Today's Millennial Investors Have "Depression Era Mentality" - UBS Survey In America

Eliane Chavagnon Editor Americas 28 January 2014

Today's Millennial Investors Have

Investors aged from 21 to 36 are the most financially cautious generation since the Depression Era of the 1930s, a survey by UBS Wealth Management America says.

Millennial investors, defined in UBS Wealth Management America’s latest Investor Watch report as individuals aged between 21 and 36, are the most fiscally conservative generation since the Great Depression, according to the firm.

This “Depression era mentality,” combined with advice this cohort of investors get from their families, is turning them into a generation of savers who are sceptical about long-term investing and market-chasing, UBS said.

The implications for the wealth management industry are significant as financial advisors targeting this segment may want to re-evaluate their client prospecting techniques, as well as consider the relevance and suitability of their offering for different investor demographics.

The findings also resonate with insights from an Accenture report earlier this year, which said that millennial investors are more conservative and less trusting of financial advisors than Baby Boom and Gen X investors. They’re also more inclined to consult other sources before accepting financial advice, it said.

UBS' latest report revealed that 34 per cent of millennials describe their risk tolerance as either conservative or somewhat conservative, while their average asset allocation is extremely conservative; the average portfolio dedicates 52 per cent to cash, compared to 23 per cent cash among other investors. Additionally, the majority said saving was “the best financial advice they had received,” while other generations said investing was the best. For instance, only 28 per cent of the millennial respondents said they viewed long-term investing as a route to success and are more focused on meeting their own goals than a specific market return.

“Millennials seem to be permanently-scarred by the 2008 financial crisis,” said Emily Pachuta, head of investor insights at UBS Wealth Management Americas. “They have a Depression Era mindset largely because they experienced market volatility and job security issues very early in their careers, or watched their parents experience them, and it has had a significant impact on their attitudes and behaviors.”

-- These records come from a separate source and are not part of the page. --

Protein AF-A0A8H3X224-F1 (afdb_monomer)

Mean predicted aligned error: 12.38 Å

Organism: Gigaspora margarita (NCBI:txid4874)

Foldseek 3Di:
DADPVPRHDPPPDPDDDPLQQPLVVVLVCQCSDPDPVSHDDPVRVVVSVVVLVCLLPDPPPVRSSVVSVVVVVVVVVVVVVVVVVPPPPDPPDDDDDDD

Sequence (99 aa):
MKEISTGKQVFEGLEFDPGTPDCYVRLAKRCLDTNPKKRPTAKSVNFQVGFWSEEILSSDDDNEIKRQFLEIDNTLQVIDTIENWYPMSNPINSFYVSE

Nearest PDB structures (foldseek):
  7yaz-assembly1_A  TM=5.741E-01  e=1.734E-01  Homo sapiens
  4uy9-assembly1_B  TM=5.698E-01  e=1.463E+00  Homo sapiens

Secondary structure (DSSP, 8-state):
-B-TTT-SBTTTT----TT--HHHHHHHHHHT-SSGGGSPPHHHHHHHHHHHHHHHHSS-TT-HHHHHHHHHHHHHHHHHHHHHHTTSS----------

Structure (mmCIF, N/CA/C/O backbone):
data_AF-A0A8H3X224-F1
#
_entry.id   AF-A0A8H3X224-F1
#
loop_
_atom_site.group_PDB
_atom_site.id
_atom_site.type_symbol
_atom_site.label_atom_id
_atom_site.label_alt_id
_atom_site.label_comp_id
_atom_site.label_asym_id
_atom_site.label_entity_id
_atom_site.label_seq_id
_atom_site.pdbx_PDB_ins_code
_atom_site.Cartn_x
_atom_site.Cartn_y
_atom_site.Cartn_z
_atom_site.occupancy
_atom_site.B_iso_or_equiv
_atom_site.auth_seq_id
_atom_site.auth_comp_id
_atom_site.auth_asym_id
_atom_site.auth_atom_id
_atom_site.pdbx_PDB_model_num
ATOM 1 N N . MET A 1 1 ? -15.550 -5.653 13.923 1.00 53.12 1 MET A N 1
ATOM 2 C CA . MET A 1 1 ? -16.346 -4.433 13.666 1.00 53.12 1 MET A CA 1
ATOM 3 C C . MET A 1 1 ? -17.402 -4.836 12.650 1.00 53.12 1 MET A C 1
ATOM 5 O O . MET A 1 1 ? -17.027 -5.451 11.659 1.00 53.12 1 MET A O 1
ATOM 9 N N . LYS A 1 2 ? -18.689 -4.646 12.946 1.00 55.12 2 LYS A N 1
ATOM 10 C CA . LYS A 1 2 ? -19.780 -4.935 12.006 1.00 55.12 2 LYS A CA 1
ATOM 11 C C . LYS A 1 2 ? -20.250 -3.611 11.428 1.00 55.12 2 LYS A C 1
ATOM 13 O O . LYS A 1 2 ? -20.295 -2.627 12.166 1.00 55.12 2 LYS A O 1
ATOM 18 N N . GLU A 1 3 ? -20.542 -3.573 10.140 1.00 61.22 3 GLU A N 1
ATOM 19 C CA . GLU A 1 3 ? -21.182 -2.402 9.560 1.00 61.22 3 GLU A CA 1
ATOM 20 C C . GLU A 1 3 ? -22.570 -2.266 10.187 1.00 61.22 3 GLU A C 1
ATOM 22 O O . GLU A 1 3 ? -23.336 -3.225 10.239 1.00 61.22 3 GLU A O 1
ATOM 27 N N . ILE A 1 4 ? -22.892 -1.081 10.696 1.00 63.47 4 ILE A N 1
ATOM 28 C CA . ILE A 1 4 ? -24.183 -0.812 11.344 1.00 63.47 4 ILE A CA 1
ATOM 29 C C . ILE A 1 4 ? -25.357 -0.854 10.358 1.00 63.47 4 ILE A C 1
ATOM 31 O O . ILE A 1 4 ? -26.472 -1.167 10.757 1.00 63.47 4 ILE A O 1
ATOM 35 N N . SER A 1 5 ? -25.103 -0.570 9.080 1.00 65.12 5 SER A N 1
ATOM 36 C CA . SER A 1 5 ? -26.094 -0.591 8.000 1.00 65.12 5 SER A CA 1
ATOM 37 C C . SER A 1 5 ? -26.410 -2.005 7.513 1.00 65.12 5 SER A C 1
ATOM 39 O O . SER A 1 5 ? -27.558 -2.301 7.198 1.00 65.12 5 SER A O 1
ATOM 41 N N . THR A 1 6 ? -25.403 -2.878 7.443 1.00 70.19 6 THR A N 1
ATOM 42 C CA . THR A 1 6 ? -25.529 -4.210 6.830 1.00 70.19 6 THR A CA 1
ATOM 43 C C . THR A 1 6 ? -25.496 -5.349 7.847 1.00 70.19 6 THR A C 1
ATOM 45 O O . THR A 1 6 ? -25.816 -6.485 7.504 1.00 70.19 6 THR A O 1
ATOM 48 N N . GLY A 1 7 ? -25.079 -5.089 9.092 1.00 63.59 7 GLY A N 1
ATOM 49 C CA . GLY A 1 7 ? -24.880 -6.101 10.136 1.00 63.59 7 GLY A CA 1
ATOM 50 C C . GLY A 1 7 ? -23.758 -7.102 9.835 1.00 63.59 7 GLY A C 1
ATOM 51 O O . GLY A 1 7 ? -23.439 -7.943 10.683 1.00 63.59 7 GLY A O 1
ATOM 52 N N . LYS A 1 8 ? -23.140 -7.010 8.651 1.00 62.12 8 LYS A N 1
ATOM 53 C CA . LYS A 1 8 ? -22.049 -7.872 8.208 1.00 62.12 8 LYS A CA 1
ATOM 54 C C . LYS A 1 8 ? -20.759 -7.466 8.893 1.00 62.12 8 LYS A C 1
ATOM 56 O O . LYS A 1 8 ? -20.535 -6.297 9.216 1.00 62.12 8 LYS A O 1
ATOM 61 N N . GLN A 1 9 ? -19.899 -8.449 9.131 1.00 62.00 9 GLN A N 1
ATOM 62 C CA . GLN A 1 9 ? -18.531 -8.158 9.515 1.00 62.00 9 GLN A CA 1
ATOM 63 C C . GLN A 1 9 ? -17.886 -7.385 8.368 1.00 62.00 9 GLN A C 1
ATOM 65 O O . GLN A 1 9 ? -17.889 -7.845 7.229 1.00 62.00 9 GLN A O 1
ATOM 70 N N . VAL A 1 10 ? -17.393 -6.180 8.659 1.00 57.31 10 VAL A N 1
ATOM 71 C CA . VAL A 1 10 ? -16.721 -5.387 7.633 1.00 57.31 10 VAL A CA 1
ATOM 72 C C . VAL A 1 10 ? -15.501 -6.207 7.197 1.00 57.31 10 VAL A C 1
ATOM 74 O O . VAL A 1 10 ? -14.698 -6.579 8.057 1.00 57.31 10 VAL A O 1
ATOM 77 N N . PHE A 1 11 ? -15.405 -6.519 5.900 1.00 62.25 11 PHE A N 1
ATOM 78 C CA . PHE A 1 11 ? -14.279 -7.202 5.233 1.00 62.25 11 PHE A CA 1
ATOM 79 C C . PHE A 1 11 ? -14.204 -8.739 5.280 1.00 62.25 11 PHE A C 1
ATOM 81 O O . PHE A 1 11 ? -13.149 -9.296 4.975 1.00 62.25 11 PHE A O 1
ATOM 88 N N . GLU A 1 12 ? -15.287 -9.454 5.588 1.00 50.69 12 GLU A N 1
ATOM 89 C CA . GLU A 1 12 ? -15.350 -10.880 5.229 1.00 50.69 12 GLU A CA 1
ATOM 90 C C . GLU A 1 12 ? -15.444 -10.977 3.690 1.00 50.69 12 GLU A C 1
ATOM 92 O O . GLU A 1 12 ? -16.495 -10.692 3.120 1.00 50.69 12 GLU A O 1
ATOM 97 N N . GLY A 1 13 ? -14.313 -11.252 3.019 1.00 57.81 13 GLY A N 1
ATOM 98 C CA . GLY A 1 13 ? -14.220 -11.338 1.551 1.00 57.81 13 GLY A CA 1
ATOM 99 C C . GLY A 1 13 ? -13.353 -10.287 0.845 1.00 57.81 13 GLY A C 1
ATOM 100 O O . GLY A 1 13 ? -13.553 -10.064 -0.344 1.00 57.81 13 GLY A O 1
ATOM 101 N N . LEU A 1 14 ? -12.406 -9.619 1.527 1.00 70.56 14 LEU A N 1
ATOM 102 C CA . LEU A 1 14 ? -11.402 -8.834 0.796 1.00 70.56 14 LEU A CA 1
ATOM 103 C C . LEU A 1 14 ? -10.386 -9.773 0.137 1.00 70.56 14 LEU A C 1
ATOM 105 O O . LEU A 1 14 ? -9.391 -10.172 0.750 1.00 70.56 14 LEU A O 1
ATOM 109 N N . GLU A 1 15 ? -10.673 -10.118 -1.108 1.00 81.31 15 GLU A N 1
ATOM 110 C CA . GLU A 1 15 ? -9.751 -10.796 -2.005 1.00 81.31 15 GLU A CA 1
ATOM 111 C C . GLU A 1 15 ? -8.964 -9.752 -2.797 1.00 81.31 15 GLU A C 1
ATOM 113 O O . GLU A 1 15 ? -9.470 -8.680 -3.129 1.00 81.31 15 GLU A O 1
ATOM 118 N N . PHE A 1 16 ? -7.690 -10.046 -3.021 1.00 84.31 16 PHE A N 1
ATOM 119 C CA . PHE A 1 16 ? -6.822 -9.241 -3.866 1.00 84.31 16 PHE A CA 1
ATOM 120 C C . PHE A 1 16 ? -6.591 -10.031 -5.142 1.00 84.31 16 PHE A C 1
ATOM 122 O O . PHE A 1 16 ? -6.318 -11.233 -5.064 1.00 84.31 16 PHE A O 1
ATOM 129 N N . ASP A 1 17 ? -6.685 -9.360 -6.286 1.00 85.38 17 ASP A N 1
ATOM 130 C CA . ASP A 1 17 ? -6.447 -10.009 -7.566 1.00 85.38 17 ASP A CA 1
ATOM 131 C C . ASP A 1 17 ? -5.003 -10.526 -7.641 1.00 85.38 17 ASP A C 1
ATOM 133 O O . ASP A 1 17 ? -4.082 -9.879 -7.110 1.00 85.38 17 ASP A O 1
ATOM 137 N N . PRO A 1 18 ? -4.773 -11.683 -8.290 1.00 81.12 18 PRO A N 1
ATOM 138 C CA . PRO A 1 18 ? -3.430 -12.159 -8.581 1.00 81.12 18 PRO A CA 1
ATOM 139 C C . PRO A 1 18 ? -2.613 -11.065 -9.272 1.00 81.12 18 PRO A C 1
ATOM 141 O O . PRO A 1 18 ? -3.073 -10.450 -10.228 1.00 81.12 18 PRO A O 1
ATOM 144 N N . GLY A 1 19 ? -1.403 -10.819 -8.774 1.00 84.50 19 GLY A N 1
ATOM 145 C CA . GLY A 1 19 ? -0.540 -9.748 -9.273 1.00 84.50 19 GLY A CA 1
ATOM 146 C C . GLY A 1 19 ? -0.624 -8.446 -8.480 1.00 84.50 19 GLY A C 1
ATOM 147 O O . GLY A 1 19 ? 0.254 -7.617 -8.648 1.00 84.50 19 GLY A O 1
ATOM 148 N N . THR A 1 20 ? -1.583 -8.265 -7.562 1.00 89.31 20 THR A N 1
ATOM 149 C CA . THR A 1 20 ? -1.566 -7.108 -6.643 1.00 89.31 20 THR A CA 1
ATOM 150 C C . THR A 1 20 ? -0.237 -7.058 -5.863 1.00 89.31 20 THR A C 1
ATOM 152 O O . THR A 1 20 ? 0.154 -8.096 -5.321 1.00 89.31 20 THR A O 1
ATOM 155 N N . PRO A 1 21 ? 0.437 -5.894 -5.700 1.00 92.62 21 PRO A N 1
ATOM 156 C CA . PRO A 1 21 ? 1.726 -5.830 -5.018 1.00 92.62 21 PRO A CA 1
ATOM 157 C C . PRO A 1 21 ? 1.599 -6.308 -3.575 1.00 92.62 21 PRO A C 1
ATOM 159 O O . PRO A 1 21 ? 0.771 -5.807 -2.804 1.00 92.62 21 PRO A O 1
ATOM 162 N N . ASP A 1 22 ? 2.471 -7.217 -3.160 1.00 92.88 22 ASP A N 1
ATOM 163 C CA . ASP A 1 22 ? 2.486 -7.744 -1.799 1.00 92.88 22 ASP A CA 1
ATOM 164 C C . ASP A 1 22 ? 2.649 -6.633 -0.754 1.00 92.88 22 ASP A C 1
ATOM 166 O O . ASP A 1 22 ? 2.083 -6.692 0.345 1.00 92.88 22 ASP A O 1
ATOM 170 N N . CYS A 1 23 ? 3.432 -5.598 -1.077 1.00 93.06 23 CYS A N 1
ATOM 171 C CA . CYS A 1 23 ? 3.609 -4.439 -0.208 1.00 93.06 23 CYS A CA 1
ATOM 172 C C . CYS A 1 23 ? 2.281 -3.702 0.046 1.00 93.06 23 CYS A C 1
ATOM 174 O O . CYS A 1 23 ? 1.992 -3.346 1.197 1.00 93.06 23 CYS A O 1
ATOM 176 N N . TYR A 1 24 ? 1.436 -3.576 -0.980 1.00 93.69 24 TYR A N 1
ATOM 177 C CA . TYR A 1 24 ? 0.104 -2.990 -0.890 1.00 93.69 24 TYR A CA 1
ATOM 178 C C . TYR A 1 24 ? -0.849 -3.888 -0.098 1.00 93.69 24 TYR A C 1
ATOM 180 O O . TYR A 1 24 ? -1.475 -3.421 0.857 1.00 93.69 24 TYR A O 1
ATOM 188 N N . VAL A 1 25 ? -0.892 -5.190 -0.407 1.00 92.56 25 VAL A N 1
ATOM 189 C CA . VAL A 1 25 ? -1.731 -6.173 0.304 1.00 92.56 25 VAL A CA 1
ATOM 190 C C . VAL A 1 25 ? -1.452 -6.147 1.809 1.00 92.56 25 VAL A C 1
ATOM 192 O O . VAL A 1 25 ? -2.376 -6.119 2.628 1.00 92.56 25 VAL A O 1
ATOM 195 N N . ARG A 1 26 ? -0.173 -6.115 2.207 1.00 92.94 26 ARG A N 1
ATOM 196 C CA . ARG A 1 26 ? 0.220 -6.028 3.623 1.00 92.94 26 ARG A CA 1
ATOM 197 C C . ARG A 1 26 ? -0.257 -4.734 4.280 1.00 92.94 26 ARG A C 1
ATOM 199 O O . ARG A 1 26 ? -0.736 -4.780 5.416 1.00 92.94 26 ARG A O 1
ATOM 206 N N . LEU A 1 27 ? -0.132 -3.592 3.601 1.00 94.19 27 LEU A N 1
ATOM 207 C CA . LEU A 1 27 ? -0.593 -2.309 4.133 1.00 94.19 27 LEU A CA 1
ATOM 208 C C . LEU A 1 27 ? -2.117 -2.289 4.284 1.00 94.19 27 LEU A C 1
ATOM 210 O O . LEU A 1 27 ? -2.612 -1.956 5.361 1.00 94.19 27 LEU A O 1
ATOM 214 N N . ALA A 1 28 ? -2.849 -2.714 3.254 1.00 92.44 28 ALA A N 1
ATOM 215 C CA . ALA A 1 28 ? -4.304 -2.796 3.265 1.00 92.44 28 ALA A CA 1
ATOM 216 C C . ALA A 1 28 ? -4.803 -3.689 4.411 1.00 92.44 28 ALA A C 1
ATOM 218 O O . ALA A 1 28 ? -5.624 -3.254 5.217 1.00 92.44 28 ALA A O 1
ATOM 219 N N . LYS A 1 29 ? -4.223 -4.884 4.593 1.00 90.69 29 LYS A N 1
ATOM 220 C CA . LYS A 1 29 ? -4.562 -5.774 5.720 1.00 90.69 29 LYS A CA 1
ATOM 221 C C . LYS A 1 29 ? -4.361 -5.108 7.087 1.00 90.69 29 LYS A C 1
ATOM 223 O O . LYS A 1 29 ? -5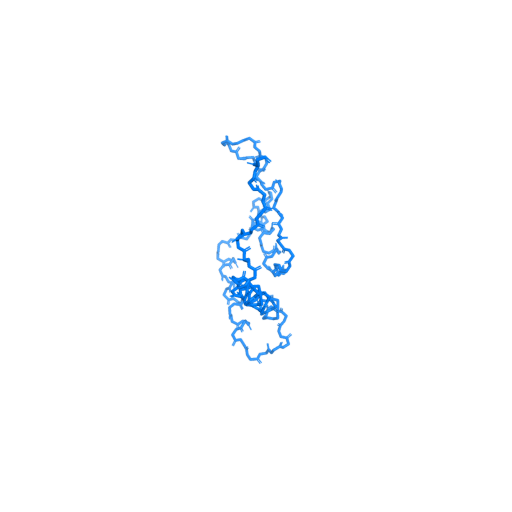.190 -5.287 7.974 1.00 90.69 29 LYS A O 1
ATOM 228 N N . ARG A 1 30 ? -3.305 -4.302 7.266 1.00 92.38 30 ARG A N 1
ATOM 229 C CA . ARG A 1 30 ? -3.076 -3.541 8.512 1.00 92.38 30 ARG A CA 1
ATOM 230 C C . ARG A 1 30 ? -4.089 -2.412 8.701 1.00 92.38 30 ARG A C 1
ATOM 232 O O . ARG A 1 30 ? -4.578 -2.221 9.810 1.00 92.38 30 ARG A O 1
ATOM 239 N N . CYS A 1 31 ? -4.422 -1.673 7.644 1.00 93.00 31 CYS A N 1
ATOM 240 C CA . CYS A 1 31 ? -5.467 -0.641 7.673 1.00 93.00 31 CYS A CA 1
ATOM 241 C C . CYS A 1 31 ? -6.830 -1.210 8.083 1.00 93.00 31 CYS A C 1
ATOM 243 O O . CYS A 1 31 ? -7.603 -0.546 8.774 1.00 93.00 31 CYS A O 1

Meanwhile, a large majority of the millennial respondents surveyed believe the road to financial success requires hard work (69 per cent); saving and living frugally (45 per cent); and a good education (37 per cent). Of note, UBS said that, when it comes to defining success, millennials and other newer generations have added emotional and relationship factors and life experiences to the traditional financial definition. However, just under half still regard financial freedom as the most important factor of success (48 per cent), and believe that a household income of $220,000 is an indicator of “success.”

“Having witnessed both the technology boom and the collapse of global markets, it has made Millennials concerned, but resilient, and optimistic for the future,” Pachuta added. “They’re conservative, similar to the WWII generation coming out of the Great Depression, not resting on their laurels, but rather working hard for their wealth and success, making sacrifices because they believe their goals are achievable.”

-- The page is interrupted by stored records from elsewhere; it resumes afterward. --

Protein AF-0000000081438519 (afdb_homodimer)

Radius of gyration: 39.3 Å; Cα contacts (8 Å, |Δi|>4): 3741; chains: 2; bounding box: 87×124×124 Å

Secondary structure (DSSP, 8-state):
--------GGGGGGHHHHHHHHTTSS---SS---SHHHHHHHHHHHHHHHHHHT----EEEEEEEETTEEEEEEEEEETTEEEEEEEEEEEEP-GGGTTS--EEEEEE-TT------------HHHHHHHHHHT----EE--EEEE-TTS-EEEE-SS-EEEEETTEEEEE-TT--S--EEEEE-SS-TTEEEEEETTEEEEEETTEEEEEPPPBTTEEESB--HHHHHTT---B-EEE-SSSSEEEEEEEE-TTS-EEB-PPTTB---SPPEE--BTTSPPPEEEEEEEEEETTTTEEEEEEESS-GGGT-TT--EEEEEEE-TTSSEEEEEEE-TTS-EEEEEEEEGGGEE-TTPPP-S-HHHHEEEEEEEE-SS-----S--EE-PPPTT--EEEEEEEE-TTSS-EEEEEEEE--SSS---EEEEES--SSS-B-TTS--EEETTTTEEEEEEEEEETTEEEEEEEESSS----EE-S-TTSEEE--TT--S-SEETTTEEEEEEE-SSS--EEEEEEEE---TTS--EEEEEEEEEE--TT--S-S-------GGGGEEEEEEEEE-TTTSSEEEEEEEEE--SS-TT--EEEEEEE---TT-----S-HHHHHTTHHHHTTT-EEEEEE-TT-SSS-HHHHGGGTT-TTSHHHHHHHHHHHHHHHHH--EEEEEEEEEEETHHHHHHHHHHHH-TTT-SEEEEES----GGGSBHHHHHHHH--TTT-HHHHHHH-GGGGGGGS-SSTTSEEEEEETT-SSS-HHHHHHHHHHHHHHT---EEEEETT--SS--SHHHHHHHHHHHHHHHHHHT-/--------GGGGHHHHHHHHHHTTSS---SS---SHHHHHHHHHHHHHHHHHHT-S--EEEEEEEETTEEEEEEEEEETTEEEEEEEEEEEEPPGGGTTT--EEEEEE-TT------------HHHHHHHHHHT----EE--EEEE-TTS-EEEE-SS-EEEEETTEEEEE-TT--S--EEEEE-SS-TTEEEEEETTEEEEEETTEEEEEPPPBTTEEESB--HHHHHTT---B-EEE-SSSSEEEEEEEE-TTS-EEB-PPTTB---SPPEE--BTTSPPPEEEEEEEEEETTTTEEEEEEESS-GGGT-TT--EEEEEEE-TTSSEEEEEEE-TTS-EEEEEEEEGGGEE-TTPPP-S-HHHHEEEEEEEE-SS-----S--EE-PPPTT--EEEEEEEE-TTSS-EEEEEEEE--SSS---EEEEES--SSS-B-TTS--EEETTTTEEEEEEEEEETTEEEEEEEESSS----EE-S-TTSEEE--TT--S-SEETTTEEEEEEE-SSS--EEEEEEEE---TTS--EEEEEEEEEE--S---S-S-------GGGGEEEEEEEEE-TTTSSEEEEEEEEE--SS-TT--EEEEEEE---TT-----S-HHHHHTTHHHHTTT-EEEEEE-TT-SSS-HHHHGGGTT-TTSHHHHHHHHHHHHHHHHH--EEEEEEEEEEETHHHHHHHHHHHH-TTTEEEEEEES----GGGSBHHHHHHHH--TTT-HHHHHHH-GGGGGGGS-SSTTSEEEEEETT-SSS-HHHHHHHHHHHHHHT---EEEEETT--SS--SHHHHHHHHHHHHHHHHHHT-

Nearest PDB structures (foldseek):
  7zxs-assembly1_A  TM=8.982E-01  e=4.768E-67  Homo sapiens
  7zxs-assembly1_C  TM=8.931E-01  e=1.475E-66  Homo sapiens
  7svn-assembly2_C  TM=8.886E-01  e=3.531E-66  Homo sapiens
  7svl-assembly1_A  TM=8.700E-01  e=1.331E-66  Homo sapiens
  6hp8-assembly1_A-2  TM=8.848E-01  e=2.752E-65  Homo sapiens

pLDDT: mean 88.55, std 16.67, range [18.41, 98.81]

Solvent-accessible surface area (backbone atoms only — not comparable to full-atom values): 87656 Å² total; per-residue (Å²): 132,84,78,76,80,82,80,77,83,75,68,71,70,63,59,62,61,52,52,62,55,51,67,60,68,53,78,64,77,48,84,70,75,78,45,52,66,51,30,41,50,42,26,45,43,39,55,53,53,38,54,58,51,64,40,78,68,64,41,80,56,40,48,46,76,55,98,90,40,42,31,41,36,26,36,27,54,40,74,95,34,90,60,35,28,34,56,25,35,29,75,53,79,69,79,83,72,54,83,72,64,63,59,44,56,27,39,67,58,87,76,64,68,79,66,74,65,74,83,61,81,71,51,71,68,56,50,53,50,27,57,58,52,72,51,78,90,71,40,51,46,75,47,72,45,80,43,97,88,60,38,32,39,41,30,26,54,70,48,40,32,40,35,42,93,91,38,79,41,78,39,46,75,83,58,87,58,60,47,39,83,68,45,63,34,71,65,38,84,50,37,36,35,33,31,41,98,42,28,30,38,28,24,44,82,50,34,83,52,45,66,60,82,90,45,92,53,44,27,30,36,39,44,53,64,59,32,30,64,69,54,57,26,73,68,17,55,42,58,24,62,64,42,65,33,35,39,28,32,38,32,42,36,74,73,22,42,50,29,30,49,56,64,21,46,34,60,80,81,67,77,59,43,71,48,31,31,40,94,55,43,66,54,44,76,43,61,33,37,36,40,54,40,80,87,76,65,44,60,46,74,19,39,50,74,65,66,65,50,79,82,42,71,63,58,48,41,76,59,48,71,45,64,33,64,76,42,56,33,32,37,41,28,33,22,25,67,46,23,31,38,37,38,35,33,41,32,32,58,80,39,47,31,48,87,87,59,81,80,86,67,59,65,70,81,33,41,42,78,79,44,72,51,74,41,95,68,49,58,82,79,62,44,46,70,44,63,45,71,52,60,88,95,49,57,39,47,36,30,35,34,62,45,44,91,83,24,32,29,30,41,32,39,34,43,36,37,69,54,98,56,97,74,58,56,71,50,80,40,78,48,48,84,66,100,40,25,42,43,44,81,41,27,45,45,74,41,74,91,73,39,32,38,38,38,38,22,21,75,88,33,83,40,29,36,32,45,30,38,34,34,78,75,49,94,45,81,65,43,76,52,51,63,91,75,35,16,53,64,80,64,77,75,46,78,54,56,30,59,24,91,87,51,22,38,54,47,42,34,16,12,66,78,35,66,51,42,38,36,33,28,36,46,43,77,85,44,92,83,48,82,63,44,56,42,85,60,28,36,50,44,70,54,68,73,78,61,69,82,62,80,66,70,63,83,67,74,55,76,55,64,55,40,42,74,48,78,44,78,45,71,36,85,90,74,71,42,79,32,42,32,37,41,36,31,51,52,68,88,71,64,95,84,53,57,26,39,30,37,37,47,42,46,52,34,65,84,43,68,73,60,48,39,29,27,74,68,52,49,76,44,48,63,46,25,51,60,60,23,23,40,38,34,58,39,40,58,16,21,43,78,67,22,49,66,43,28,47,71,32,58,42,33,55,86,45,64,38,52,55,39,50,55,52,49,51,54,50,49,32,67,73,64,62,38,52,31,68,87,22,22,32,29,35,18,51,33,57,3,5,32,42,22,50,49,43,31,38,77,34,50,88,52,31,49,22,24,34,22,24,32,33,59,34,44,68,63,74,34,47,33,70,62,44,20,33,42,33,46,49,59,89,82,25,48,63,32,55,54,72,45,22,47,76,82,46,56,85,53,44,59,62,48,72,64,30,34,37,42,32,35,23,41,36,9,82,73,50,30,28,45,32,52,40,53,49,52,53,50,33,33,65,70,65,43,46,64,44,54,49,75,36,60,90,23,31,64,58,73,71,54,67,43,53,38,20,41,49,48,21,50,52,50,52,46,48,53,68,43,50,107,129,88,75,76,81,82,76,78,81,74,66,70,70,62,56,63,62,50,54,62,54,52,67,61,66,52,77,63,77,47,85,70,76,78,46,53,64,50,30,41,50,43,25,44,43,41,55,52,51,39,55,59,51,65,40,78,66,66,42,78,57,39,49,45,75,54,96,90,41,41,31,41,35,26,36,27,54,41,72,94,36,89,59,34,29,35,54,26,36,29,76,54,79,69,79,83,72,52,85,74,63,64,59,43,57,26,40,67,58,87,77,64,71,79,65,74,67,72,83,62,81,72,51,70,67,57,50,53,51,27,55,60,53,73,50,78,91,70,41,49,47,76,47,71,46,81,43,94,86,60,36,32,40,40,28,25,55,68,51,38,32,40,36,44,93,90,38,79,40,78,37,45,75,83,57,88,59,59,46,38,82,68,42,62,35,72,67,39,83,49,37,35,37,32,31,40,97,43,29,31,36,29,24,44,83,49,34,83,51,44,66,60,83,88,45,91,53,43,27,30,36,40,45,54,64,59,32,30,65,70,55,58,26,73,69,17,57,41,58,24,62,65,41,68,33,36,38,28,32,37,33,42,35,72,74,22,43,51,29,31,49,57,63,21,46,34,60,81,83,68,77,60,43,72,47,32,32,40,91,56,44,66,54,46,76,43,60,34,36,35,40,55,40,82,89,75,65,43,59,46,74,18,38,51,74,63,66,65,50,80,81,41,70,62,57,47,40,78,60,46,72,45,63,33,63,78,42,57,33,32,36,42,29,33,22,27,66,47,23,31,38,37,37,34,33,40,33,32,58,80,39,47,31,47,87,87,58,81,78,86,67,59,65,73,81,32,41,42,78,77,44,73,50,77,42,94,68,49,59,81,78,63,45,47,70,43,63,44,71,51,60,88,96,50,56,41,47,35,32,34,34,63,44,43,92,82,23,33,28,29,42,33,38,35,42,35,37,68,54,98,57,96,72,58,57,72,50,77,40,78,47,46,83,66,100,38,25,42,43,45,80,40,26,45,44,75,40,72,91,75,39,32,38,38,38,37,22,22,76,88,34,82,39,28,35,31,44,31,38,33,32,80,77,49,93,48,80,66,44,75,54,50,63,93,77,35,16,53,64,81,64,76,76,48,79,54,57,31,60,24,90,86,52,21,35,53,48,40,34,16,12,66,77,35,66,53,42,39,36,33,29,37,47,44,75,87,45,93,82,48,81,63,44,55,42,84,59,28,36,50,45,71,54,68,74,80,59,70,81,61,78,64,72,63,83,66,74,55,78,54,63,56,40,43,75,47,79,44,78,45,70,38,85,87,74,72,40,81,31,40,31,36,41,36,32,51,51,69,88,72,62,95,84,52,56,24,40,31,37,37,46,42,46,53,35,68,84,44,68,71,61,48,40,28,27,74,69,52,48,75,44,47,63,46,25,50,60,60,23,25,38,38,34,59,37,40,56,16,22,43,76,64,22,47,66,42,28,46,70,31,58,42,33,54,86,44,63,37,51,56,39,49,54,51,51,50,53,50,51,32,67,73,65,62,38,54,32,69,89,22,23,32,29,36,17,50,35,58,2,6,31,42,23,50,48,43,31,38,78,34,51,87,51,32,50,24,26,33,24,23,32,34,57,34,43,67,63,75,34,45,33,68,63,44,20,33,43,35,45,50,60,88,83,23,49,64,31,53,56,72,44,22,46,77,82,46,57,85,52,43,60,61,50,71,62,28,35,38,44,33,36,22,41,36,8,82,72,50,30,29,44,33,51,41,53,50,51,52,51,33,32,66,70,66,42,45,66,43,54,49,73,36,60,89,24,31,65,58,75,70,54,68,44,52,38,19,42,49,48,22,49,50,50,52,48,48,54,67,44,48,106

Millennials also demonstrated higher levels of anxiety about their parents’ financial situations (21 per cent), compared to Gen X (15 per cent) and the Baby Boomers (4 per cent). This, UBS said, is a result of seeing their parents' retirement and investing plans seriously disrupted by unprecedented market volatility.

“Questions about financial stability and the ability of younger generations to succeed on their own exposed the most divergent perspectives on money and success,” UBS said.

For example, while the majority of both millennial and Gen X investors (57 and 56 per cent respectively) believe that they already have achieved financial stability, or will in the future, only 18 per cent of the Boomers and 21 per cent of “Swing/WWII” investors predict that their children currently do, or will, enjoy greater financial stability than themselves.

Survey methodology
The survey took place from December 31, 2013 – 7 January, 2014. The core sample of 2,532 investors had at least $250,000 in investable assets while 1,130 had at least $1 million.

UBS said it also included two over-samples:

1.    1,169 millennials: respondents aged 21-29 with at least $75,000 in household income or $50,000 in investable assets; respondents aged 30-36 with at least $100,000 in household income or $100,000 in investable assets.

2.    564 investors who did not use a financial advisor: all have at least $250,000 in investable assets and 276 of these investors have at least $1 million in investable assets.